June 5, 2009 in Finance,Math

(Parts II, II and a half, and III of this series are also available.)

Newsweek has a new article about Paul Wilmott called "Revenge of the Nerd" which I really enjoyed, with two caveats.

In its opening the article compares quants to aeronautical engineers who design faulty planes (CDOs). The author observes:

Yet while aeronautical engineers who willfully designed a faulty plane might be on trial for criminal negligence, Wall Street's math gurus are, for the most part, still employed. Strangely, the banks need quants more than ever right now.

But where is the logical conclusion of the aeronautical metaphor, that other engineers would be needed to fix the planes? In that framework, there's no contradiction.

But that point is minor. Here's what really bothered me (my comments are inserted in bold):

In 2000, the CDO market was jump-started by David X. Li, who, while working at JPMorgan, created the Gaussian copula function (no, he didn't), a formula for determining the correlation between the default rates of different securities (no, it's not). In theory, the model tells you the odds that, if one CDO goes bad, others will too (no, it doesn't). The apparent genius of the Gaussian copula is its abstraction (true, but not in the way the author means). Rather than relying on the immense amount of data used to figure the odds that a CDO might default (there is no such data; issuers default, not CDOs), Li appeared to have discovered a law of correlation (no, he didn't). That is, you didn't need the data; the correlation was just there. Armed with it, quants could price CDOs much faster, and traders could buy and sell them at record speeds. Gaussian was rocket fuel for the CDO market ("Gaussian" is an adjective, not a noun). The global volume of CDO deals went from $157 billion in 2004 to $520 billion in 2006. As more banks got in on the game, the once large profit margins started to shrink. In order for banks to make the same kind of returns, they had to pack more and more loans into a CDO, essentially making bigger bombs. Li was on his way to a Nobel Prize when the world blew up (no, he wasn't).

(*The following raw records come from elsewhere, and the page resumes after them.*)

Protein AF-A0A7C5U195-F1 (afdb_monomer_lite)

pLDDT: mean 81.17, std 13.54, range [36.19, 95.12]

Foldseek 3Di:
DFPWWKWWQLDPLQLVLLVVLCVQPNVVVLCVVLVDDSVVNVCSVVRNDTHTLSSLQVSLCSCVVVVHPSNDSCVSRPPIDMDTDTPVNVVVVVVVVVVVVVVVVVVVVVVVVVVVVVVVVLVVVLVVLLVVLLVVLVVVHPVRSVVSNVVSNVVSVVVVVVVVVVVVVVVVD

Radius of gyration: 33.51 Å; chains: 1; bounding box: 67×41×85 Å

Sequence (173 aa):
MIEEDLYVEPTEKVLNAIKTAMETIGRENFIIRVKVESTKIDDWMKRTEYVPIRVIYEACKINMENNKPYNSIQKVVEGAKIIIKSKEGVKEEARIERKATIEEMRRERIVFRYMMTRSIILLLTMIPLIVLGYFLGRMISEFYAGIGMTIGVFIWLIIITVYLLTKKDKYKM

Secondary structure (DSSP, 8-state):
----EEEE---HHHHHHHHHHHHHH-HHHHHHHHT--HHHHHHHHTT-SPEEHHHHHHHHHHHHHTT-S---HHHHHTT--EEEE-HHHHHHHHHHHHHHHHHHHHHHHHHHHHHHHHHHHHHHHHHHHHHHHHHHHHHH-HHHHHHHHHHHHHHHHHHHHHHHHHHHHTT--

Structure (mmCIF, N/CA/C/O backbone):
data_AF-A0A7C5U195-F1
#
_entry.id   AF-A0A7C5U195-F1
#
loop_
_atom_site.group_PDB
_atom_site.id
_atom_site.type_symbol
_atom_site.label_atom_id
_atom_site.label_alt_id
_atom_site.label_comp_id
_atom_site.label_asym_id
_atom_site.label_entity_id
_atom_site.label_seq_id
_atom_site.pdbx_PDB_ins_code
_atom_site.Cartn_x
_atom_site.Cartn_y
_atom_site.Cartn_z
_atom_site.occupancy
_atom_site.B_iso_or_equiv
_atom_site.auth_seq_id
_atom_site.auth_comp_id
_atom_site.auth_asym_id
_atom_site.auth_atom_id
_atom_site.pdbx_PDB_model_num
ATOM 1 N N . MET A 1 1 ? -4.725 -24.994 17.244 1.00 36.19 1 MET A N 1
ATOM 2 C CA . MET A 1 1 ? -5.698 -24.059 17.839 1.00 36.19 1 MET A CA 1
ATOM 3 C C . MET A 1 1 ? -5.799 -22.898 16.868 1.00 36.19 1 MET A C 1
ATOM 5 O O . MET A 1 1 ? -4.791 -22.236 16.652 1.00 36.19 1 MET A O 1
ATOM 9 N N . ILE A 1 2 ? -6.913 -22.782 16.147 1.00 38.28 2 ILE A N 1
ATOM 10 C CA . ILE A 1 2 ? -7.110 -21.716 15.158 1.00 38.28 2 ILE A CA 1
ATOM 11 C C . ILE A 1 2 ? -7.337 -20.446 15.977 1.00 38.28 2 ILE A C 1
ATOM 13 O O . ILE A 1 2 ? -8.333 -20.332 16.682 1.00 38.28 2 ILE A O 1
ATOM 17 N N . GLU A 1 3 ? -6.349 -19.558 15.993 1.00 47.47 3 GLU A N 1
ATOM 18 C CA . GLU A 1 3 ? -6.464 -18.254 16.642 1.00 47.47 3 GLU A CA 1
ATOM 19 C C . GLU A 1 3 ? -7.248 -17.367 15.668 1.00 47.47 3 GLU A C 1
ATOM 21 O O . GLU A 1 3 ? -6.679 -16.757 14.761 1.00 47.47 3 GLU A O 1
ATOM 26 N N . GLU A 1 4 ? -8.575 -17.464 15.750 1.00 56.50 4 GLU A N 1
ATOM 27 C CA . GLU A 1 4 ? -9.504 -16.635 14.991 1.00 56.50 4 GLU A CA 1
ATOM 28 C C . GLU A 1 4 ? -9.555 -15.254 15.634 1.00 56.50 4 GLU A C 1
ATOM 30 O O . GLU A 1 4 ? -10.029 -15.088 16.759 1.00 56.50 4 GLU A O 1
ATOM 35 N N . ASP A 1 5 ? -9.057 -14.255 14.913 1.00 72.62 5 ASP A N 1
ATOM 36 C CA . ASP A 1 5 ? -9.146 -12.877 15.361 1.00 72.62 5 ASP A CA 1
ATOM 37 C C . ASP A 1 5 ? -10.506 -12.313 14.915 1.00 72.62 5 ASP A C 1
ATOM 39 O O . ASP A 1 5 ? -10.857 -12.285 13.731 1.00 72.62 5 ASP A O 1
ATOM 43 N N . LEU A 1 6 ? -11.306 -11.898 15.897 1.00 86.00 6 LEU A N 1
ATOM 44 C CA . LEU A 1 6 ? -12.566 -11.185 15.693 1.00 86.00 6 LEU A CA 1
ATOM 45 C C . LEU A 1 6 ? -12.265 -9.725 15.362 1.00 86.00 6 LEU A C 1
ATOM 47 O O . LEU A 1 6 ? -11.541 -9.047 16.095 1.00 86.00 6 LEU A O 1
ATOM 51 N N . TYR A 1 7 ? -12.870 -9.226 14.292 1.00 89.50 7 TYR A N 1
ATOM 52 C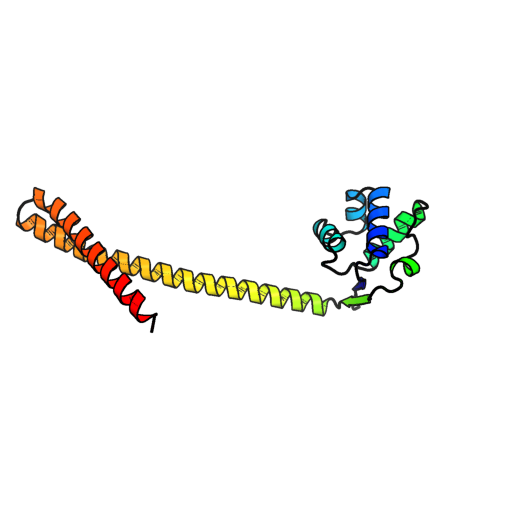 CA . TYR A 1 7 ? -12.748 -7.843 13.857 1.00 89.50 7 TYR A CA 1
ATOM 53 C C . TYR A 1 7 ? -14.117 -7.176 13.827 1.00 89.50 7 TYR A C 1
ATOM 55 O O . TYR A 1 7 ? -15.120 -7.785 13.464 1.00 89.50 7 TYR A O 1
ATOM 63 N N . VAL A 1 8 ? -14.156 -5.904 14.198 1.00 89.69 8 VAL A N 1
ATOM 64 C CA . VAL A 1 8 ? -15.375 -5.118 14.358 1.00 89.69 8 VAL A CA 1
ATOM 65 C C . VAL A 1 8 ? -15.298 -3.893 13.460 1.00 89.69 8 VAL A C 1
ATOM 67 O O . VAL A 1 8 ? -14.242 -3.282 13.296 1.00 89.69 8 VAL A O 1
ATOM 70 N N . GLU A 1 9 ? -16.420 -3.551 12.843 1.00 91.06 9 GLU A N 1
ATOM 71 C CA . GLU A 1 9 ? -16.547 -2.360 12.014 1.00 91.06 9 GLU A CA 1
ATOM 72 C C . GLU A 1 9 ? -16.187 -1.080 12.799 1.00 91.06 9 GLU A C 1
ATOM 74 O O . GLU A 1 9 ? -16.610 -0.935 13.953 1.00 91.06 9 GLU A O 1
ATOM 79 N N . PRO A 1 10 ? -15.431 -0.136 12.203 1.00 90.94 10 PRO A N 1
ATOM 80 C CA . PRO A 1 10 ? -15.031 1.118 12.844 1.00 90.94 10 PRO A CA 1
ATOM 81 C C . PRO A 1 10 ? -16.205 2.113 12.922 1.00 90.94 10 PRO A C 1
ATOM 83 O O . PRO A 1 10 ? -16.231 3.149 12.255 1.00 90.94 10 PRO A O 1
ATOM 86 N N . THR A 1 11 ? -17.204 1.795 13.746 1.00 92.00 11 THR A N 1
ATOM 87 C CA . THR A 1 11 ? -18.331 2.688 14.048 1.00 92.00 11 THR A CA 1
ATOM 88 C C . THR A 1 11 ? -17.883 3.867 14.915 1.00 92.00 11 THR A C 1
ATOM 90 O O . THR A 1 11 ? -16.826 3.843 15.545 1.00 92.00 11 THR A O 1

I have no problem with the simplification of difficult topics (in fact, I encourage it). I also have no problem with bashing Gaussian copulas as applied to CDO's (the argument was featured in my thesis years ago). But I have severe issues and frustrations with poor reporting of false information. Will 99% of this paragraph's readers realize it's incorrect or even care? Of course not! But it doesn't make it all right.

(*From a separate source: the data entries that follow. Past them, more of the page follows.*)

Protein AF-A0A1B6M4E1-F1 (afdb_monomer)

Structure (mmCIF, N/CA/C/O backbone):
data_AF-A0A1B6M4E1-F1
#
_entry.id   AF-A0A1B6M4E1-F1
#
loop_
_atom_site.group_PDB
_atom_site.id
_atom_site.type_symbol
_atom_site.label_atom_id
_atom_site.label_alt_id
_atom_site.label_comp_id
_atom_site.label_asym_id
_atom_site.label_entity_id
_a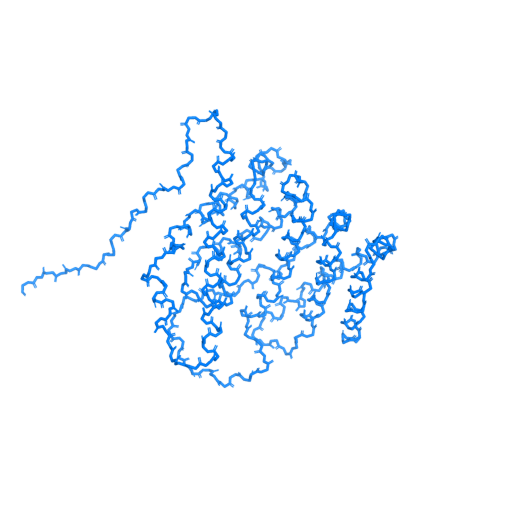tom_site.label_seq_id
_atom_site.pdbx_PDB_ins_code
_atom_site.Cartn_x
_atom_site.Cartn_y
_atom_site.Cartn_z
_atom_site.occupancy
_atom_site.B_iso_or_equiv
_atom_site.auth_seq_id
_atom_site.auth_comp_id
_atom_site.auth_asym_id
_atom_site.auth_atom_id
_atom_site.pdbx_PDB_model_num
ATOM 1 N N . HIS A 1 1 ? 26.753 -6.341 -8.155 1.00 82.25 1 HIS A N 1
ATOM 2 C CA . HIS A 1 1 ? 27.076 -5.628 -6.905 1.00 82.25 1 HIS A CA 1
ATOM 3 C C . HIS A 1 1 ? 25.862 -4.813 -6.477 1.00 82.25 1 HIS A C 1
ATOM 5 O O . HIS A 1 1 ? 25.520 -3.857 -7.167 1.00 82.25 1 HIS A O 1
ATOM 11 N N . ASP A 1 2 ? 25.185 -5.199 -5.397 1.00 85.50 2 ASP A N 1
ATOM 12 C CA . ASP A 1 2 ? 23.866 -4.641 -5.038 1.00 85.50 2 ASP A CA 1
ATOM 13 C C . ASP A 1 2 ? 23.930 -3.172 -4.632 1.00 85.50 2 ASP A C 1
ATOM 15 O O . ASP A 1 2 ? 23.070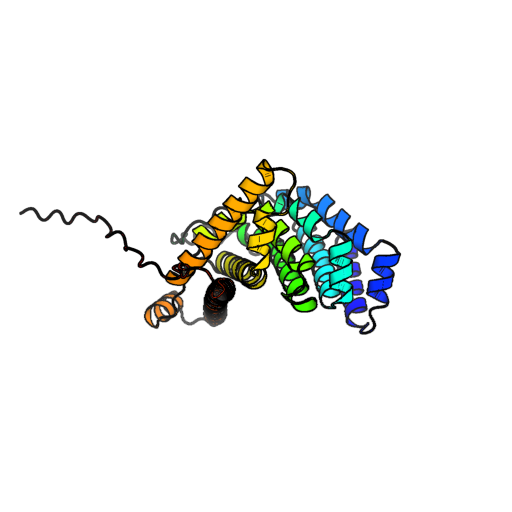 -2.393 -5.019 1.00 85.50 2 ASP A O 1
ATOM 19 N N . VAL A 1 3 ? 25.021 -2.752 -3.987 1.00 89.19 3 VAL A N 1
ATOM 20 C CA . VAL A 1 3 ? 25.250 -1.336 -3.647 1.00 89.19 3 VAL A CA 1
ATOM 21 C C . VAL A 1 3 ? 25.274 -0.445 -4.888 1.00 89.19 3 VAL A C 1
ATOM 23 O O . VAL A 1 3 ? 24.716 0.643 -4.874 1.00 89.19 3 VAL A O 1
ATOM 26 N N . CYS A 1 4 ? 25.862 -0.921 -5.989 1.00 91.75 4 CYS A N 1
ATOM 27 C CA . CYS A 1 4 ? 25.899 -0.149 -7.230 1.00 91.75 4 CYS A CA 1
ATOM 28 C C . CYS A 1 4 ? 24.498 -0.049 -7.853 1.00 91.75 4 CYS A C 1
ATOM 30 O O . CYS A 1 4 ? 24.113 1.018 -8.320 1.00 91.75 4 CYS A O 1
ATOM 32 N N . LYS A 1 5 ? 23.704 -1.130 -7.789 1.00 90.56 5 LYS A N 1
ATOM 33 C CA . LYS A 1 5 ? 22.302 -1.113 -8.233 1.00 90.56 5 LYS A CA 1
ATOM 34 C C . LYS A 1 5 ? 21.471 -0.119 -7.418 1.00 90.56 5 LYS A C 1
ATOM 36 O O . LYS A 1 5 ? 20.733 0.652 -8.013 1.00 90.56 5 LYS A O 1
ATOM 41 N N . MET A 1 6 ? 21.615 -0.118 -6.090 1.00 91.44 6 MET A N 1
ATOM 42 C CA . MET A 1 6 ? 20.905 0.818 -5.210 1.00 91.44 6 MET A CA 1
ATOM 43 C C . MET A 1 6 ? 21.266 2.268 -5.539 1.00 91.44 6 MET A C 1
ATOM 45 O O . MET A 1 6 ? 20.375 3.064 -5.798 1.00 91.44 6 MET A O 1
ATOM 49 N N . LEU A 1 7 ? 22.561 2.587 -5.641 1.00 92.38 7 LEU A N 1
ATOM 50 C CA . LEU A 1 7 ? 23.012 3.935 -6.006 1.00 92.38 7 LEU A CA 1
ATOM 51 C C . LEU A 1 7 ? 22.498 4.365 -7.385 1.00 92.38 7 LEU A C 1
ATOM 53 O O . LEU A 1 7 ? 22.025 5.486 -7.535 1.00 92.38 7 LEU A O 1
ATOM 57 N N . ALA A 1 8 ? 22.538 3.474 -8.380 1.00 93.69 8 ALA A N 1
ATOM 58 C CA . ALA A 1 8 ? 22.015 3.764 -9.711 1.00 93.69 8 ALA A CA 1
ATOM 59 C C . ALA A 1 8 ? 20.500 4.032 -9.694 1.00 93.69 8 ALA A C 1
ATOM 61 O O . ALA A 1 8 ? 20.042 4.960 -10.356 1.00 93.69 8 ALA A O 1
ATOM 62 N N . LEU A 1 9 ? 19.731 3.259 -8.919 1.00 92.50 9 LEU A N 1
ATOM 63 C CA . LEU A 1 9 ? 18.292 3.471 -8.744 1.00 92.50 9 LEU A CA 1
ATOM 64 C C . LEU A 1 9 ? 17.997 4.796 -8.035 1.00 92.50 9 LEU A C 1
ATOM 66 O O . LEU A 1 9 ? 17.110 5.516 -8.477 1.00 92.50 9 LEU A O 1
ATOM 70 N N . SER A 1 10 ? 18.767 5.165 -7.010 1.00 92.38 10 SER A N 1
ATOM 71 C CA . SER A 1 10 ? 18.640 6.473 -6.354 1.00 92.38 10 SER A CA 1
ATOM 72 C C . SER A 1 10 ? 18.983 7.633 -7.293 1.00 92.38 10 SER A C 1
ATOM 74 O O . SER A 1 10 ? 18.317 8.663 -7.270 1.00 92.38 10 SER A O 1
ATOM 76 N N . CYS A 1 11 ? 19.992 7.478 -8.157 1.00 93.00 11 CYS A N 1
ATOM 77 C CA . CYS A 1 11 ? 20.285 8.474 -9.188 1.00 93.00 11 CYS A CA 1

Deep breath. Ready to go deeper?

This paragraph seems to be lifted largely from a recent Wired article (my response to that article would evolve into my "models are just the tool" tirade). Anyway:

"David X. Li...created the Gaussian copula function." The Gaussian copula is rooted in research from more than 250 years ago. In fact, Gauss - a prodigal mathematician whose influence extends far beyond the bell curve - died in 1855! It's unclear when the first bivariate extensions were arrived at, but Wikipedia notes that it must have been developed by 1872. The copula itself would not be described until 1959, but almost immediately mathematicians used it to decompose the multivariate normal distribution into a pairing of Gaussian marginals and something the new vocabulary termed a Gaussian copula. All David Li did was pair the copula and CDO pricing for the first time.

"...a formula for determining the correlation between the default rates of different securities." Copulas describe the dependence structure of random variables. Correlation is a way of condensing the information contained in the copula down to a single number. The sentence as written suggests that the copula is used to measure correlation when in fact it is the other way around. In fact, you can not even create a Gaussian copula until after you decide what correlation to use.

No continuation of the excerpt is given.